* Exercise brief
Only these lines of the data below are wanted: the one with "ATOM 85 O O", the one with "ATOM 90 C C", and any lines between them, each repeated exactly.

* Provided records
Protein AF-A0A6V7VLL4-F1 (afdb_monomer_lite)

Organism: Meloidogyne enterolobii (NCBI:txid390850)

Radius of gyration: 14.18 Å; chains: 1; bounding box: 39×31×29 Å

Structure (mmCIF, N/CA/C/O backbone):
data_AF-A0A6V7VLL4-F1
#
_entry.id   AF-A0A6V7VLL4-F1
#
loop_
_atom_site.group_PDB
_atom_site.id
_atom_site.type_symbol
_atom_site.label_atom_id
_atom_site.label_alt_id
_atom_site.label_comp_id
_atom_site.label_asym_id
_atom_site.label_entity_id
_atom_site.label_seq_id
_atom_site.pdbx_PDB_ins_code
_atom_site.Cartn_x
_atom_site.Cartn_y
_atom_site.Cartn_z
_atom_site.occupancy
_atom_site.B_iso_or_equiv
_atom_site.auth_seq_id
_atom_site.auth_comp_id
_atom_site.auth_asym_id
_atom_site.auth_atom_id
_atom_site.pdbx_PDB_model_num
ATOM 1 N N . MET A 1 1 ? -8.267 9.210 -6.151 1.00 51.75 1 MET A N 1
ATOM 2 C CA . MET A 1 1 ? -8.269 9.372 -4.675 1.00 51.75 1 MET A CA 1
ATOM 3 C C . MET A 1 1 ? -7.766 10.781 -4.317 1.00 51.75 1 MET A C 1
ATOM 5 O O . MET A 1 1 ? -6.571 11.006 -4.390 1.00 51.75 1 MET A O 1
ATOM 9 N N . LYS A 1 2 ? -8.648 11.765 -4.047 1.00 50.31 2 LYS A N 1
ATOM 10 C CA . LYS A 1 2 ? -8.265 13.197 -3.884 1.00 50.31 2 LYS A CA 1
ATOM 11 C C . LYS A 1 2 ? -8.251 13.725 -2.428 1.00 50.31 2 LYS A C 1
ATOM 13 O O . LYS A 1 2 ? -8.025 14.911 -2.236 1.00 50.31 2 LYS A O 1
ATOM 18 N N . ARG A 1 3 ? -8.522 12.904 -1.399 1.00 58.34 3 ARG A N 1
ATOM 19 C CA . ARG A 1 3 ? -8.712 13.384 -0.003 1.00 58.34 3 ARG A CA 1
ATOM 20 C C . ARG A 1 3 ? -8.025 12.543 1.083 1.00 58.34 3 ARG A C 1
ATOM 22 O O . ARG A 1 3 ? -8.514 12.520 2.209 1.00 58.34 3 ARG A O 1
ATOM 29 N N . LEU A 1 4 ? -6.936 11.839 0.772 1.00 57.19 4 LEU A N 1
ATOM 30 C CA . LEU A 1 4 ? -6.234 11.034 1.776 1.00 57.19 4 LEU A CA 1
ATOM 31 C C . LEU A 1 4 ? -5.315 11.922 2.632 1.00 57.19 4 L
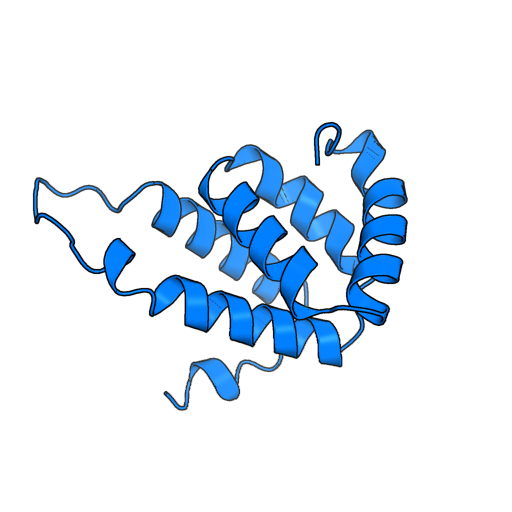EU A C 1
ATOM 33 O O . LEU A 1 4 ? -4.345 12.478 2.131 1.00 57.19 4 LEU A O 1
ATOM 37 N N . SER A 1 5 ? -5.647 12.069 3.914 1.00 63.69 5 SER A N 1
ATOM 38 C CA . SER A 1 5 ? -4.872 12.775 4.939 1.00 63.69 5 SER A CA 1
ATOM 39 C C . SER A 1 5 ? -4.884 11.964 6.239 1.00 63.69 5 SER A C 1
ATOM 41 O O . SER A 1 5 ? -5.630 10.989 6.360 1.00 63.69 5 SER A O 1
ATOM 43 N N . LYS A 1 6 ? -4.076 12.357 7.233 1.00 62.00 6 LYS A N 1
ATOM 44 C CA . LYS A 1 6 ? -4.059 11.693 8.551 1.00 62.00 6 LYS A CA 1
ATOM 45 C C . LYS A 1 6 ? -5.455 11.621 9.188 1.00 62.00 6 LYS A C 1
ATOM 47 O O . LYS A 1 6 ? -5.820 10.583 9.730 1.00 62.00 6 LYS A O 1
ATOM 52 N N . ASP A 1 7 ? -6.257 12.675 9.044 1.00 68.62 7 ASP A N 1
ATOM 53 C CA . ASP A 1 7 ? -7.595 12.758 9.645 1.00 68.62 7 ASP A CA 1
ATOM 54 C C . ASP A 1 7 ? -8.638 11.905 8.907 1.00 68.62 7 ASP A C 1
ATOM 56 O O . ASP A 1 7 ? -9.611 11.438 9.501 1.00 68.62 7 ASP A O 1
ATOM 60 N N . THR A 1 8 ? -8.441 11.657 7.607 1.00 73.00 8 THR A N 1
ATOM 61 C CA . THR A 1 8 ? -9.386 10.885 6.783 1.00 73.00 8 THR A CA 1
ATOM 62 C C . THR A 1 8 ? -9.008 9.414 6.636 1.00 73.00 8 THR A C 1
ATOM 64 O O . THR A 1 8 ? -9.863 8.615 6.240 1.00 73.00 8 THR A O 1
ATOM 67 N N . ALA A 1 9 ? -7.784 9.025 7.011 1.00 76.25 9 ALA A N 1
ATOM 68 C CA . ALA A 1 9 ? -7.234 7.680 6.827 1.00 76.25 9 ALA A CA 1
ATOM 69 C C . ALA A 1 9 ? -8.142 6.565 7.372 1.00 76.25 9 ALA A C 1
ATOM 71 O O . ALA A 1 9 ? -8.313 5.529 6.737 1.00 76.25 9 ALA A O 1
ATOM 72 N N . LYS A 1 10 ? -8.824 6.774 8.506 1.00 80.81 10 LYS A N 1
ATOM 73 C CA . LYS A 1 10 ? -9.734 5.758 9.066 1.00 80.81 10 LYS A CA 1
ATOM 74 C C . LYS A 1 10 ? -10.982 5.535 8.205 1.00 80.81 10 LYS A C 1
ATOM 76 O O . LYS A 1 10 ? -11.397 4.395 8.008 1.00 80.81 10 LYS A O 1
ATOM 81 N N . VAL A 1 11 ? -11.608 6.611 7.725 1.00 84.19 11 VAL A N 1
ATOM 82 C CA . VAL A 1 11 ? -12.831 6.530 6.904 1.00 84.19 11 VAL A CA 1
ATOM 83 C C . VAL A 1 11 ? -12.487 6.020 5.510 1.00 84.19 11 VAL A C 1
ATOM 85 O O . VAL A 1 11 ? -13.135 5.098 5.017 1.00 84.19 11 VAL A O 1
ATOM 88 N N . MET A 1 12 ? -11.430 6.567 4.911 1.00 82.94 12 MET A N 1
ATOM 89 C CA . MET A 1 12 ? -10.953 6.139 3.600 1.00 82.94 12 MET A CA 1
ATOM 90 C C . MET A 1 12 ? -10.427 4.709 3.630 1.00 82.94 12 MET A C 1
ATOM 92 O O . MET A 1 12 ? -10.718 3.957 2.711 1.00 82.94 12 MET A O 1
ATOM 96 N N . GLY A 1 13 ? -9.765 4.290 4.709 1.00 88.12 13 GLY A N 1
ATOM 97 C CA . GLY A 1 13 ? -9.338 2.907 4.900 1.00 88.12 13 GLY A CA 1
ATOM 98 C C . GLY A 1 13 ? -10.505 1.921 4.912 1.00 88.12 13 GLY A C 1
ATOM 99 O O . GLY A 1 13 ? -10.427 0.878 4.275 1.00 88.12 13 GLY A O 1
ATOM 100 N N . ARG A 1 14 ? -11.633 2.259 5.554 1.00 92.06 14 ARG A N 1
ATOM 101 C CA . ARG A 1 14 ? -12.837 1.404 5.509 1.00 92.06 14 ARG A CA 1
ATOM 102 C C . ARG A 1 14 ? -13.432 1.304 4.106 1.00 92.06 14 ARG A C 1
ATOM 104 O O . ARG A 1 14 ? -13.933 0.250 3.732 1.00 92.06 14 ARG A O 1
ATOM 111 N N . GLN A 1 15 ? -13.426 2.401 3.349 1.00 91.69 15 GLN A N 1
ATOM 112 C CA . GLN A 1 15 ? -13.899 2.402 1.962 1.00 91.69 15 GLN A CA 1
ATOM 113 C C . GLN A 1 15 ? -12.958 1.607 1.054 1.00 91.69 15 GLN A C 1
ATOM 115 O O . GLN A 1 15 ? -13.430 0.823 0.239 1.00 91.69 15 GLN A O 1
ATOM 120 N N . LEU A 1 16 ? -11.647 1.770 1.243 1.00 92.69 16 LEU A N 1
ATOM 121 C CA . LEU A 1 16 ? -10.614 1.014 0.547 1.00 92.69 16 LEU A CA 1
ATOM 122 C C . LEU A 1 16 ? -10.761 -0.485 0.818 1.00 92.69 16 LEU A C 1
ATOM 124 O O . LEU A 1 16 ? -10.834 -1.241 -0.137 1.00 92.69 16 LEU A O 1
ATOM 128 N N . GLY A 1 17 ? -10.908 -0.900 2.081 1.00 93.56 17 GLY A N 1
ATOM 129 C CA . GLY A 1 17 ? -11.109 -2.310 2.432 1.00 93.56 17 GLY A CA 1
ATOM 130 C C . GLY A 1 17 ? -12.320 -2.922 1.724 1.00 93.56 17 GLY A C 1
ATOM 131 O O . GLY A 1 17 ? -12.200 -3.954 1.081 1.00 93.56 17 GLY A O 1
ATOM 132 N N . LYS A 1 18 ? -13.471 -2.232 1.714 1.00 95.19 18 LYS A N 1
ATOM 133 C CA . LYS A 1 18 ? -14.657 -2.700 0.970 1.00 95.19 18 LYS A CA 1
ATOM 134 C C . LYS A 1 18 ? -14.400 -2.878 -0.530 1.00 95.19 18 LYS A C 1
ATOM 136 O O . LYS A 1 18 ? -14.941 -3.807 -1.124 1.00 95.19 18 LYS A O 1
ATOM 141 N N . LEU A 1 19 ? -13.624 -1.977 -1.136 1.00 94.56 19 LEU A N 1
ATOM 142 C CA . LEU A 1 19 ? -13.266 -2.067 -2.552 1.00 94.56 19 LEU A CA 1
ATOM 143 C C . LEU A 1 19 ? -12.325 -3.245 -2.804 1.00 94.56 19 LEU A C 1
ATOM 145 O O . LEU A 1 19 ? -12.605 -4.048 -3.691 1.00 94.56 19 LEU A O 1
ATOM 149 N N . CYS A 1 20 ? -11.270 -3.377 -1.999 1.00 95.88 20 CYS A N 1
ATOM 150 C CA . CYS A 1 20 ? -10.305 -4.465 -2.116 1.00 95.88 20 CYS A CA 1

* Output of the task
ATOM 85 O O . VAL A 1 11 ? -13.135 5.098 5.017 1.00 84.19 11 VAL A O 1
ATOM 88 N N . MET A 1 12 ? -11.430 6.567 4.911 1.00 82.94 12 MET A N 1
ATOM 89 C CA . MET A 1 12 ? -10.953 6.139 3.600 1.00 82.94 12 MET A CA 1
ATOM 90 C C . MET A 1 12 ? -10.427 4.709 3.630 1.00 82.94 12 MET A C 1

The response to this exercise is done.